Robert Boyle was born in Lismore, Co. Waterford, the youngest son of Richard Boyle, First Earl of Cork, and his second wife Katherine Fenton. Richard accumulated a great fortune in Ireland and enjoyed a high social standing. Robert displayed a quiet scholarly disposition and was his father’s favorite son.
After early education at home, Robert together with his brother were sent for a while to Eton College in England for four years. Then at the age of 11 he was sent, with a French Protestant tutor, on a grand tour of Europe which lasted for 6 years.
After spending some time on the Continent, during which he met Galileo in Florence in 1641–1642, he returned to England and lived in London. In 1649 he set up a scientific laboratory, and he began to write accounts of his scientific work, promulgating the use of experiment and the scientific method.
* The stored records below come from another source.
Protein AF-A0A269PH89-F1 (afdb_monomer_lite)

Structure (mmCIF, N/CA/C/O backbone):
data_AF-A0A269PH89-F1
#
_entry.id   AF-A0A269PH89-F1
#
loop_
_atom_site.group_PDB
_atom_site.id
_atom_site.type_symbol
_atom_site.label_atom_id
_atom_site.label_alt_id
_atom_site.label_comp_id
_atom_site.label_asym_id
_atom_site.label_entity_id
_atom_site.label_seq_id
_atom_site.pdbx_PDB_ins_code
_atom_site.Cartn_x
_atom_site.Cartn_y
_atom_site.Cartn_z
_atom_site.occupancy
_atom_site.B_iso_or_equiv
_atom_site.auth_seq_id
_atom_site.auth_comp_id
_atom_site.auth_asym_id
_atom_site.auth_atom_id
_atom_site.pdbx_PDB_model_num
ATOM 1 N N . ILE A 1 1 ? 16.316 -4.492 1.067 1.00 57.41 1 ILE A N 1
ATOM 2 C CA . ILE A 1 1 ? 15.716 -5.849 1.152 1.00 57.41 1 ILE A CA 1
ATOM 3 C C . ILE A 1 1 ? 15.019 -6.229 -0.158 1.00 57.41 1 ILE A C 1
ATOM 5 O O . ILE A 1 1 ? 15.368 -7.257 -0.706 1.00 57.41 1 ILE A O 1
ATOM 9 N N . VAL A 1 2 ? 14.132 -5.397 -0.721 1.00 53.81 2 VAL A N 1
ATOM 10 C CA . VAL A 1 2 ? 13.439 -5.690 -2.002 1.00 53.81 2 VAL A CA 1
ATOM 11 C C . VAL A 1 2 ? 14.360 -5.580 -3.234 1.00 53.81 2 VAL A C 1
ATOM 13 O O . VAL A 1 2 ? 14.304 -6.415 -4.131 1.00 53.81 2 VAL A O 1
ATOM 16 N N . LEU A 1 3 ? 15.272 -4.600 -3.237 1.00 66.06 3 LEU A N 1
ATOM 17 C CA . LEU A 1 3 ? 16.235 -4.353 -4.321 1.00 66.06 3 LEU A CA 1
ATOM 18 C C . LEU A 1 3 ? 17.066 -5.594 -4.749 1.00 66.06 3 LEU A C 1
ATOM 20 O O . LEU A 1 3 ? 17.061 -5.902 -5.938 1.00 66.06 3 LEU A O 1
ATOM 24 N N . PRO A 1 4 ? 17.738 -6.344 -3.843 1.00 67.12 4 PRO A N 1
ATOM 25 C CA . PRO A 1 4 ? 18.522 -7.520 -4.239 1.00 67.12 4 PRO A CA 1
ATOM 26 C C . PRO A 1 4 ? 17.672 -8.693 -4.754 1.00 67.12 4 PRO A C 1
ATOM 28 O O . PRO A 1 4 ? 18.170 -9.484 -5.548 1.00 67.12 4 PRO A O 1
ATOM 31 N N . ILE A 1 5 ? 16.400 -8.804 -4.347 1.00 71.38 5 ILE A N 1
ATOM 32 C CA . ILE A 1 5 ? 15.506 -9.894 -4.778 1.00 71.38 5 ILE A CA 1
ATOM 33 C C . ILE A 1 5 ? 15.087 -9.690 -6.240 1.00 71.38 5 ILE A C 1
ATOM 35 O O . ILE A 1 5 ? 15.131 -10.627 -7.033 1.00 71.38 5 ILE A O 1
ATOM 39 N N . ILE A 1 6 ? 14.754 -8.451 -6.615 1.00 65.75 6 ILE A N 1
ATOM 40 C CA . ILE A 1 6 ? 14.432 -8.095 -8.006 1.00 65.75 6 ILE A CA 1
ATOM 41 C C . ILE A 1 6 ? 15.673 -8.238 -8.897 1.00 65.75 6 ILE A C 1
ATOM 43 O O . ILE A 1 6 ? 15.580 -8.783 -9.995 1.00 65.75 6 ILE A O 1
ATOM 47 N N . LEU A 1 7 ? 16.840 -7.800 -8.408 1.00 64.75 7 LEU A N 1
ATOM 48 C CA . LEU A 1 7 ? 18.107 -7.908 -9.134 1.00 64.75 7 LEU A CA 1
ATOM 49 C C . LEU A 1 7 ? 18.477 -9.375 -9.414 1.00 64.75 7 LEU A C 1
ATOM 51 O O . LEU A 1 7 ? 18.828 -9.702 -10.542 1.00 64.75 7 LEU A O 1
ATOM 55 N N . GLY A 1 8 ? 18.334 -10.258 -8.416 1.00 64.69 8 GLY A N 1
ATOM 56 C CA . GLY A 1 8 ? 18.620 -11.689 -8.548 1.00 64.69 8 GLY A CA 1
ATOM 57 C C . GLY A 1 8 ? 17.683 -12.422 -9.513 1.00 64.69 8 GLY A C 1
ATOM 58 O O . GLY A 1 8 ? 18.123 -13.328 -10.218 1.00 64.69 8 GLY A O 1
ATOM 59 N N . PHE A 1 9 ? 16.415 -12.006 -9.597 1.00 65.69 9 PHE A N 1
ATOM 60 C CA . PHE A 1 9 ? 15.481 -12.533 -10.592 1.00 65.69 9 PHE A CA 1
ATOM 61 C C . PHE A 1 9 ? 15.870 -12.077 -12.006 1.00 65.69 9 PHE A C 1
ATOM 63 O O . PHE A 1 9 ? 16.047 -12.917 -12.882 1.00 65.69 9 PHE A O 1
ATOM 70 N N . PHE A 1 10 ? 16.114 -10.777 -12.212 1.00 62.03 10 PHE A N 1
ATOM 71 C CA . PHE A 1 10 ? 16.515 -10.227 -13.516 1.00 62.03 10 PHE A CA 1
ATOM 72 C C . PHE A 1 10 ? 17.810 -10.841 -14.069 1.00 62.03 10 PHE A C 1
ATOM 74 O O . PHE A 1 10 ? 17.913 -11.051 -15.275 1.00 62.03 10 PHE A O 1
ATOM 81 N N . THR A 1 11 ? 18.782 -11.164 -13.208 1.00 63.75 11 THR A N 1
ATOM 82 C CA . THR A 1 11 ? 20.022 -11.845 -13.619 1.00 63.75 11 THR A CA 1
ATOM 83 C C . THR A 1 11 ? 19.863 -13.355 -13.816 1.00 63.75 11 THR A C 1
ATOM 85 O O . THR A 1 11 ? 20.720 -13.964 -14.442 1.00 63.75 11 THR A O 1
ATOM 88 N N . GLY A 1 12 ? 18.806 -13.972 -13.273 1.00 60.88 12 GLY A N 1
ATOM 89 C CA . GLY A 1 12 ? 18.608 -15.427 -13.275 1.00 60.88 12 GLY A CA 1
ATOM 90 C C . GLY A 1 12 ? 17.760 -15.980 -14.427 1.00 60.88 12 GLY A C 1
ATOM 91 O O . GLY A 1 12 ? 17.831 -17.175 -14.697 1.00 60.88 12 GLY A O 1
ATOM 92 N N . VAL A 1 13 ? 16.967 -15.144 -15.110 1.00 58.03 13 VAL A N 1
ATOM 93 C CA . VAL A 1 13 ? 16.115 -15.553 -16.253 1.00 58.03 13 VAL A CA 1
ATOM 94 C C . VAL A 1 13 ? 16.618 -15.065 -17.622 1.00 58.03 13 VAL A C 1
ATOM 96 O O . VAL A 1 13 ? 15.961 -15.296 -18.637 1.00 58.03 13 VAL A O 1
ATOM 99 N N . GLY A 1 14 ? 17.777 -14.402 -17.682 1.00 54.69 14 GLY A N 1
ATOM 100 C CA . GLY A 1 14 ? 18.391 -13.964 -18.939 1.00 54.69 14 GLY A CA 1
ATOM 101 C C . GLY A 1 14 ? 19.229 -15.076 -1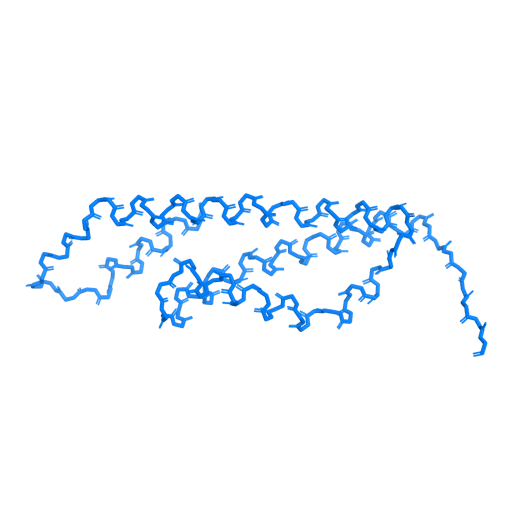9.590 1.00 54.69 14 GLY A C 1
ATOM 102 O O . GLY A 1 14 ? 20.058 -15.662 -18.899 1.00 54.69 14 GLY A O 1
ATOM 103 N N . PRO A 1 15 ? 19.064 -15.387 -20.891 1.00 48.84 15 PRO A N 1
ATOM 104 C CA . PRO A 1 15 ? 19.944 -16.327 -21.584 1.00 48.84 15 PRO A CA 1
ATOM 105 C C . PRO A 1 15 ? 21.381 -15.782 -21.658 1.00 48.84 15 PRO A C 1
ATOM 107 O O . PRO A 1 15 ? 21.573 -14.602 -21.952 1.00 48.84 15 PRO A O 1
ATOM 110 N N . ASP A 1 16 ? 22.374 -16.663 -21.486 1.00 57.31 16 ASP A N 1
ATOM 111 C CA . ASP A 1 16 ? 23.831 -16.395 -21.453 1.00 57.31 16 ASP A CA 1
ATOM 112 C C . ASP A 1 16 ? 24.415 -15.643 -22.677 1.00 57.31 16 ASP A C 1
ATOM 114 O O . ASP A 1 16 ? 25.608 -15.352 -22.724 1.00 57.31 16 ASP A O 1
ATOM 118 N N . MET A 1 17 ? 23.605 -15.318 -23.689 1.00 44.38 17 MET A N 1
ATOM 119 C CA . MET A 1 17 ? 24.059 -14.858 -25.010 1.00 44.38 17 MET A CA 1
ATOM 120 C C . MET A 1 17 ? 23.537 -13.485 -25.427 1.00 44.38 17 MET A C 1
ATOM 122 O O . MET A 1 17 ? 23.749 -13.067 -26.565 1.00 44.38 17 MET A O 1
ATOM 126 N N . MET A 1 18 ? 22.875 -12.753 -24.537 1.00 41.69 18 MET A N 1
ATOM 127 C CA . MET A 1 18 ? 22.600 -11.345 -24.782 1.00 41.69 18 MET A CA 1
ATOM 128 C C . MET A 1 18 ? 23.249 -10.571 -23.659 1.00 41.69 18 MET A C 1
ATOM 130 O O . MET A 1 18 ? 22.893 -10.737 -22.497 1.00 41.69 18 MET A O 1
ATOM 134 N N . THR A 1 19 ? 24.205 -9.717 -24.005 1.00 44.81 19 THR A N 1
ATOM 135 C CA . THR A 1 19 ? 24.592 -8.587 -23.171 1.00 44.81 19 THR A CA 1
ATOM 136 C C . THR A 1 19 ? 23.337 -7.741 -22.961 1.00 44.81 19 THR A C 1
ATOM 138 O O . THR A 1 19 ? 23.095 -6.768 -23.677 1.00 44.81 19 THR A O 1
ATOM 141 N N . LEU A 1 20 ? 22.489 -8.158 -22.018 1.00 51.41 20 LEU A N 1
ATOM 142 C CA . LEU A 1 20 ? 21.543 -7.299 -21.346 1.00 51.41 20 LEU A CA 1
ATOM 143 C C . LEU A 1 20 ? 22.425 -6.286 -20.628 1.00 51.41 20 LEU A C 1
ATOM 145 O O . LEU A 1 20 ? 22.816 -6.467 -19.482 1.00 51.41 20 LEU A O 1
ATOM 149 N N . SER A 1 21 ? 22.792 -5.243 -21.354 1.00 48.53 21 SER A N 1
ATOM 150 C CA . SER A 1 21 ? 23.090 -3.950 -20.783 1.00 48.53 21 SER A CA 1
ATOM 151 C C . SER A 1 21 ? 21.722 -3.289 -20.634 1.00 48.53 21 SER A C 1
ATOM 153 O O . SER A 1 21 ? 21.314 -2.579 -21.556 1.00 48.53 21 SER A O 1
ATOM 155 N N . PRO A 1 22 ? 20.933 -3.543 -19.563 1.00 55.59 22 PRO A N 1
ATOM 156 C CA . PRO A 1 22 ? 19.876 -2.604 -19.251 1.00 55.59 22 PRO A CA 1
ATOM 157 C C . PRO A 1 22 ? 20.594 -1.269 -19.109 1.00 55.59 22 PRO A C 1
ATOM 159 O O . PRO A 1 22 ? 21.518 -1.143 -18.305 1.00 55.59 22 PRO A O 1
ATOM 162 N N . ASP A 1 23 ? 20.256 -0.318 -19.975 1.00 59.97 23 ASP A N 1
ATOM 163 C CA . ASP A 1 23 ? 20.827 1.016 -19.915 1.00 59.97 23 ASP A CA 1
ATOM 164 C C . ASP A 1 23 ? 20.739 1.477 -18.455 1.00 59.97 23 ASP A C 1
ATOM 166 O O . ASP A 1 23 ? 19.662 1.418 -17.848 1.00 59.97 23 ASP A O 1
ATOM 170 N N . ILE A 1 24 ? 21.877 1.829 -17.851 1.00 66.44 24 ILE A N 1
ATOM 171 C CA . ILE A 1 24 ? 21.966 2.191 -16.429 1.00 66.44 24 ILE A CA 1
ATOM 172 C C . ILE A 1 24 ? 20.925 3.275 -16.104 1.00 66.44 24 ILE A C 1
ATOM 174 O O . ILE A 1 24 ? 20.347 3.274 -15.017 1.00 66.44 24 ILE A O 1
ATOM 178 N N . SER A 1 25 ? 20.596 4.124 -17.081 1.00 69.69 25 SER A N 1
ATOM 179 C CA . SER A 1 25 ? 19.544 5.140 -17.005 1.00 69.69 25 SER A CA 1
ATOM 180 C C . SER A 1 25 ? 18.142 4.546 -16.813 1.00 69.69 25 SER A C 1
ATOM 182 O O . SER A 1 25 ? 17.355 5.065 -16.023 1.00 69.69 25 SER A O 1
ATOM 184 N N . SER A 1 26 ? 17.822 3.438 -17.488 1.00 71.19 26 SER A N 1
ATOM 185 C CA . SER A 1 26 ? 16.547 2.721 -17.345 1.00 71.19 26 SER A CA 1
ATOM 186 C C . SER A 1 26 ? 16.447 2.018 -15.988 1.00 71.19 26 SER A C 1
ATOM 188 O O . SER A 1 26 ? 15.422 2.119 -15.311 1.00 71.19 26 SER A O 1
ATOM 190 N N . TYR A 1 27 ? 17.539 1.393 -15.531 1.00 69.62 27 TYR A N 1
ATOM 191 C CA . TYR A 1 27 ? 17.603 0.765 -14.208 1.00 69.62 27 TYR A CA 1
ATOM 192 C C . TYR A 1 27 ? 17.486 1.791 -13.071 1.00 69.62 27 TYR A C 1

His research intensified after 1654, when he took lodgings in Oxford, UK. There, he met regularly with another group of experimentalists convened by the mathematician John Wilkins. Its members included the multi-talented Christopher Wren and Boyle’s gifted assistant, Robert Hooke. Robert Hooke helped him in his experiments. Boyle referred to the group as the “invisible college.” This later became the Royal Society in 1662.
Boyle demonstrated the necessity of air for combustion, for animal breathing, and for the transmission of sound.
Using an improved air pump built for him by Hooke, Boyle began to study the physics of gases. The results appeared in 1660 as New Experiments Physico-mechanical Touching the Spring of the Air and its Effects, in which he described the first controlled experiments of the effects of reducing the pressure of the air. Soon afterwards, he stated for the first time the inverse relationship between gas pressure and volume we now call ‘Boyle’s law’.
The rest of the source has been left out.